Comey was subsequently sacked by President Trump for refusing to drop the “Russiagate” investigation: the official reason given by the administration was his supposed politicising of the Clinton inquiry.
The ISC report notes that the (DCMS) Select Committee has already asked the government whether current legislation is adequate to protect the electoral process from “malign interference” and stressed that “legislation should be in line with the latest technological developments”.
The ISC supports this and adds “we have already questioned whether the Electoral Commission has sufficient powers to ensure the security fo democratic processes where hostile state threats are involved: if it is to tackle foreign interference, then it must be given the necessary legislative powers.”

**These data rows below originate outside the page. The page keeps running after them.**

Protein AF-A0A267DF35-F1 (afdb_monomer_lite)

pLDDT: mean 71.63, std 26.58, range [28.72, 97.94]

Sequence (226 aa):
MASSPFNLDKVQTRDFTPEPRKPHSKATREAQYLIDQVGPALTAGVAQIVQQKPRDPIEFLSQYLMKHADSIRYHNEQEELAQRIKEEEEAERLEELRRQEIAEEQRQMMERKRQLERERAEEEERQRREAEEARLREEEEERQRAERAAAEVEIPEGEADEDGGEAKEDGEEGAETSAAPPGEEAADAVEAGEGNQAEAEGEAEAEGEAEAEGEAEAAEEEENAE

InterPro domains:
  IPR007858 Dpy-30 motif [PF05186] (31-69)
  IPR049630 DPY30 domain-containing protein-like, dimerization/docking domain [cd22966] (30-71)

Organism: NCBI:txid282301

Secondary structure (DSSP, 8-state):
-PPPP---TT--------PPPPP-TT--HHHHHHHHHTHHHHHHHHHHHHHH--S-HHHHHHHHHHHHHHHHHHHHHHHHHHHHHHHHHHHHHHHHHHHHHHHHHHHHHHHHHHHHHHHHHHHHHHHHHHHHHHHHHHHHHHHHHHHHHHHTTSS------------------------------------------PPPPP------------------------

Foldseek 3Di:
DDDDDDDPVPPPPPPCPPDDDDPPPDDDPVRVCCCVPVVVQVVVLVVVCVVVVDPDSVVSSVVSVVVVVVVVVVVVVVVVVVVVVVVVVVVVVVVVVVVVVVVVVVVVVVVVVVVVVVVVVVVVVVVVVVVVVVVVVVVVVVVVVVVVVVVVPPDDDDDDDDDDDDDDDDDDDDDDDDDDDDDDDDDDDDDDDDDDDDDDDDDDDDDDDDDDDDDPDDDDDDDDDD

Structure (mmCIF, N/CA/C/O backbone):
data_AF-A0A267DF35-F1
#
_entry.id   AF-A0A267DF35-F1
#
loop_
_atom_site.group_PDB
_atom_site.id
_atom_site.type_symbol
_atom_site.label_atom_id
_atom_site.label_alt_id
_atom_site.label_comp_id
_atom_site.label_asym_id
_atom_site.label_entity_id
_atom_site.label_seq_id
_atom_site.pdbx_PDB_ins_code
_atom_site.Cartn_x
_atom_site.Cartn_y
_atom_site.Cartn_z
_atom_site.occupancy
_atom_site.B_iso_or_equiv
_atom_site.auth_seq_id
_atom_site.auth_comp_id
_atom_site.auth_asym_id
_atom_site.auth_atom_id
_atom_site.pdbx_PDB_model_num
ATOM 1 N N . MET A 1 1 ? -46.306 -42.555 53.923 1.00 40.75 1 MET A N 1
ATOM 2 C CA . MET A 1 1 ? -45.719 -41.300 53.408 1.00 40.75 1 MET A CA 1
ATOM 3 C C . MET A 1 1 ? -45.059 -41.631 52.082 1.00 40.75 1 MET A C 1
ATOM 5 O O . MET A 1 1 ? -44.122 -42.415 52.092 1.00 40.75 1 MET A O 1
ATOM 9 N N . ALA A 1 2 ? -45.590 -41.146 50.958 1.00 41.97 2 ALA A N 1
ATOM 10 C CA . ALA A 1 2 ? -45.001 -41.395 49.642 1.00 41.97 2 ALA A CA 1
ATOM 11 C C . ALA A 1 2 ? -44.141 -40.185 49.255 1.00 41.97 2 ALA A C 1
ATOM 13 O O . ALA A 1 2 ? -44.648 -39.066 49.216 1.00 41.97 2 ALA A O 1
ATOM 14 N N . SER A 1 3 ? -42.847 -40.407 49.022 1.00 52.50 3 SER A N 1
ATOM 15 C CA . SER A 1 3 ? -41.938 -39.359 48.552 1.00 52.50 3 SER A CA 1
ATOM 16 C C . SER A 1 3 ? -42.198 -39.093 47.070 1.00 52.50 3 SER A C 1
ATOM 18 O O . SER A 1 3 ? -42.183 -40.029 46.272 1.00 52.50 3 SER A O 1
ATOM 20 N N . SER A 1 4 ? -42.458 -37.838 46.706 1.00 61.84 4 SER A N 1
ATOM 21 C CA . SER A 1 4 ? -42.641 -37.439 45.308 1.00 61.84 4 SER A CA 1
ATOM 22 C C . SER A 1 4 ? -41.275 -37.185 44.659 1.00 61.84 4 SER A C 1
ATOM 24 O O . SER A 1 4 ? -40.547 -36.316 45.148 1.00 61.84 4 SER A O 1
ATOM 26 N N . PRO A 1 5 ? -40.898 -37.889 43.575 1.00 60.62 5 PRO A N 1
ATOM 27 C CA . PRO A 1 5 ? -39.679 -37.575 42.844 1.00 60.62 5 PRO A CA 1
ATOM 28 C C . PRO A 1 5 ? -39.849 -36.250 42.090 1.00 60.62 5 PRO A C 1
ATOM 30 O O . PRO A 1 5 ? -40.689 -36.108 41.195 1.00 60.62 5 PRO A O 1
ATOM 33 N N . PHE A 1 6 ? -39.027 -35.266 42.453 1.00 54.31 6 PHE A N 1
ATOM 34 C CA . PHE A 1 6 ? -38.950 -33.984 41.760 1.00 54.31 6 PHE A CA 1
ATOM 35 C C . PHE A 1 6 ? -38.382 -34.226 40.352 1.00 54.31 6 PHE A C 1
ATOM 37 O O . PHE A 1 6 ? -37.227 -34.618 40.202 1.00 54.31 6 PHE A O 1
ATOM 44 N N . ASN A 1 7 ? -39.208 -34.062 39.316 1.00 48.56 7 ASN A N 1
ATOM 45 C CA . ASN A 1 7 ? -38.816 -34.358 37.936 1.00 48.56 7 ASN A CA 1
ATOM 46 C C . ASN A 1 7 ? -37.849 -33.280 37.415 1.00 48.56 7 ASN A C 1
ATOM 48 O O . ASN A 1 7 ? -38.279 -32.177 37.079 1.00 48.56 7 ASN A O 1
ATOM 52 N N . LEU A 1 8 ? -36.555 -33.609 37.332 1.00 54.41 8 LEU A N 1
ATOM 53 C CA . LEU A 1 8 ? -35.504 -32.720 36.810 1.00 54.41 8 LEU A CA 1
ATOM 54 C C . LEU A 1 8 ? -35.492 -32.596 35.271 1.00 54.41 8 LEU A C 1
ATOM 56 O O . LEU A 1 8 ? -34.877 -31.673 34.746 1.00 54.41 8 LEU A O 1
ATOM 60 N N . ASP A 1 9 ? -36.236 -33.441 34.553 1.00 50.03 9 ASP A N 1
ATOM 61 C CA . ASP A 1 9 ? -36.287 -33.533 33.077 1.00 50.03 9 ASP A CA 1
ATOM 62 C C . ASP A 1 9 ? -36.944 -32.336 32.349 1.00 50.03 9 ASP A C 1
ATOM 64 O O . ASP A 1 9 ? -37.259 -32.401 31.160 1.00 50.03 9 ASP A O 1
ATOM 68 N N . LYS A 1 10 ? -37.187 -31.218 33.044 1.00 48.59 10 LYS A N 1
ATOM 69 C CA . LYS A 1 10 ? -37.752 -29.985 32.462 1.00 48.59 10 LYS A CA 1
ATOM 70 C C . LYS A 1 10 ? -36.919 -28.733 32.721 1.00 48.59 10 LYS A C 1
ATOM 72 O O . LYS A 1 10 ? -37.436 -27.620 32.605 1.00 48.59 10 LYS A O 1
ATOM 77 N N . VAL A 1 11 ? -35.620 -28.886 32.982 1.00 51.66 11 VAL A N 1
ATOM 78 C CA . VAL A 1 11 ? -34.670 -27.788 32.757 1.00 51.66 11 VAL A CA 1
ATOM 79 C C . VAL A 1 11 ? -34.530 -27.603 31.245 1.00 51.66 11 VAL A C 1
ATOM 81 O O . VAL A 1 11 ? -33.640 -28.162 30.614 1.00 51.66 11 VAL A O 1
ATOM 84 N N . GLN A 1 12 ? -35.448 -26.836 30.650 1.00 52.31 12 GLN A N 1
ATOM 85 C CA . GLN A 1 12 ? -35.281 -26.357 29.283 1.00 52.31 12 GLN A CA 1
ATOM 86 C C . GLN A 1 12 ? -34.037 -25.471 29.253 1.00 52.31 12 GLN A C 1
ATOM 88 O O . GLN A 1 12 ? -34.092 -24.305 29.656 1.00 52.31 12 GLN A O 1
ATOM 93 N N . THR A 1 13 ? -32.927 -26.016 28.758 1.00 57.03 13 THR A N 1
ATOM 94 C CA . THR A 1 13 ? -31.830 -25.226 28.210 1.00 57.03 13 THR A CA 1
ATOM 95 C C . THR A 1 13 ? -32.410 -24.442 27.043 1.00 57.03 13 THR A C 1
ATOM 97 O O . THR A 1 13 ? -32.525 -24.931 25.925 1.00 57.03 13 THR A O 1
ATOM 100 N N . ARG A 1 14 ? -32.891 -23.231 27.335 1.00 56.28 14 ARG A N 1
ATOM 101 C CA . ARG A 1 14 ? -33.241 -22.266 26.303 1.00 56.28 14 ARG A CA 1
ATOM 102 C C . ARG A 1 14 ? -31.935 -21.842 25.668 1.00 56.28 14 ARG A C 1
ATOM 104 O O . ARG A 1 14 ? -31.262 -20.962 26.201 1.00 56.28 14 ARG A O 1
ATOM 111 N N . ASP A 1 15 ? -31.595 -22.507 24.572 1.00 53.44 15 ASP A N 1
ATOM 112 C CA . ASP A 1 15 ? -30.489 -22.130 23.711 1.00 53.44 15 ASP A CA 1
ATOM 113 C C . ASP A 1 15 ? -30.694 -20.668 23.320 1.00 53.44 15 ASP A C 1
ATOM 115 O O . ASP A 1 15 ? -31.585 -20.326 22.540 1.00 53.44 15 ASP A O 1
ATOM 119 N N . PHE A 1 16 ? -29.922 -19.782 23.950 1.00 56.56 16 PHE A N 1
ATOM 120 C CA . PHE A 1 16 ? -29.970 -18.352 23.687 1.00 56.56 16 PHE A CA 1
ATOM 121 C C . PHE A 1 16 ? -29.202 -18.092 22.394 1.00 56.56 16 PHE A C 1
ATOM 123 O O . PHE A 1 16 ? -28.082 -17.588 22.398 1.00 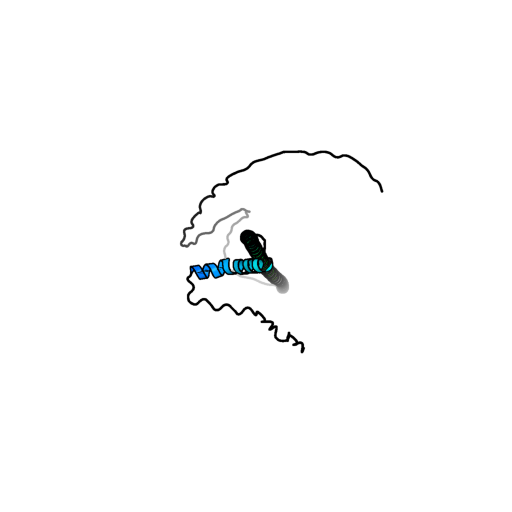56.56 16 PHE A O 1
ATOM 130 N N . THR A 1 17 ? -29.799 -18.490 21.273 1.00 56.69 17 THR A N 1
ATOM 131 C CA . THR A 1 17 ? -29.380 -18.030 19.957 1.00 56.69 17 THR A CA 1
ATOM 132 C C . THR A 1 17 ? -29.725 -16.541 19.869 1.00 56.69 17 THR A C 1
ATOM 134 O O . THR A 1 17 ? -30.900 -16.177 19.969 1.00 56.69 17 THR A O 1
ATOM 137 N N . PRO A 1 18 ? -28.737 -15.636 19.740 1.00 60.66 18 PRO A N 1
ATOM 138 C CA . PRO A 1 18 ? -29.034 -14.221 19.593 1.00 60.66 18 PRO A CA 1
ATOM 139 C C . PRO A 1 18 ? -29.689 -13.999 18.225 1.00 60.66 18 PRO A C 1
ATOM 141 O O . PRO A 1 18 ? -29.013 -14.004 17.197 1.00 60.66 18 PRO A O 1
ATOM 144 N N . GLU A 1 19 ? -31.014 -13.825 18.203 1.00 65.94 19 GLU A N 1
ATOM 145 C CA . GLU A 1 19 ? -31.729 -13.451 16.981 1.00 65.94 19 GLU A CA 1
ATOM 146 C C . GLU A 1 19 ? -31.146 -12.146 16.401 1.00 65.94 19 GLU A C 1
ATOM 148 O O . GLU A 1 19 ? -30.829 -11.222 17.164 1.00 65.94 19 GLU A O 1
ATOM 153 N N . PRO A 1 20 ? -31.041 -12.016 15.063 1.00 62.72 20 PRO A N 1
ATOM 154 C CA . PRO A 1 20 ? -30.646 -10.758 14.443 1.00 62.72 20 PRO A CA 1
ATOM 155 C C . PRO A 1 20 ? -31.634 -9.660 14.856 1.00 62.72 20 PRO A C 1
ATOM 157 O O . PRO A 1 20 ? -32.845 -9.770 14.636 1.00 62.72 20 PRO A O 1
ATOM 160 N N . ARG A 1 21 ? -31.116 -8.600 15.491 1.00 64.88 21 ARG A N 1
ATOM 161 C CA . ARG A 1 21 ? -31.935 -7.514 16.043 1.00 64.88 21 ARG A CA 1
ATOM 162 C C . ARG A 1 21 ? -32.759 -6.878 14.921 1.00 64.88 21 ARG A C 1
ATOM 164 O O . ARG A 1 21 ? -32.207 -6.297 13.991 1.00 64.88 21 ARG A O 1
ATOM 171 N N . LYS A 1 22 ? -34.088 -6.977 15.017 1.00 64.94 22 LYS A N 1
ATOM 172 C CA . LYS A 1 22 ? -35.008 -6.324 14.073 1.00 64.94 22 LYS A CA 1
ATOM 173 C C . LYS A 1 22 ? -34.751 -4.811 14.101 1.00 64.94 22 LYS A C 1
ATOM 175 O O . LYS A 1 22 ? -34.711 -4.258 15.203 1.00 64.94 22 LYS A O 1
ATOM 180 N N . PRO A 1 23 ? -34.609 -4.138 12.943 1.00 60.25 23 PRO A N 1
ATOM 181 C CA . PRO A 1 23 ? -34.352 -2.706 12.913 1.00 60.25 23 PRO A CA 1
ATOM 182 C C . PRO A 1 23 ? -35.481 -1.968 13.629 1.00 60.25 23 PRO A C 1
ATOM 184 O O . PRO A 1 23 ? -36.667 -2.231 13.400 1.00 60.25 23 PRO A O 1
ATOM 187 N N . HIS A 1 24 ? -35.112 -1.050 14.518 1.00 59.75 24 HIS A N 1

The Russia Report has been long been held up amid accusations and recriminations. A new ISC was not formed for months after the last election with opposition parties accusing No 10 of further delaying tactics.
Even the last days before publication were marked by rancour with Conservative MP Julian Lewis carrying out a “coup” to replace Downing Street choice – or stooge according to his critics – Chris Grayling.
Lewis, who has lost the party whip as a result, accused the government of politicising the oversight of the intelligence agencies.“This committee has been subject to unprecedented delay and dislocation. this must never happen again. The sooner normal relations are established between this government and the committee, the better for all concerned” he said.
The real issue now appears to be finding an effective structure which allows Britain’s security and intelligence services to protect the democratic process without being exposed to charges of interfering in politics. Protecting our democratic discourse and processes from hostile foreign interference is a central responsibility of government, and should be a ministerial priority, the Russia Report concluded.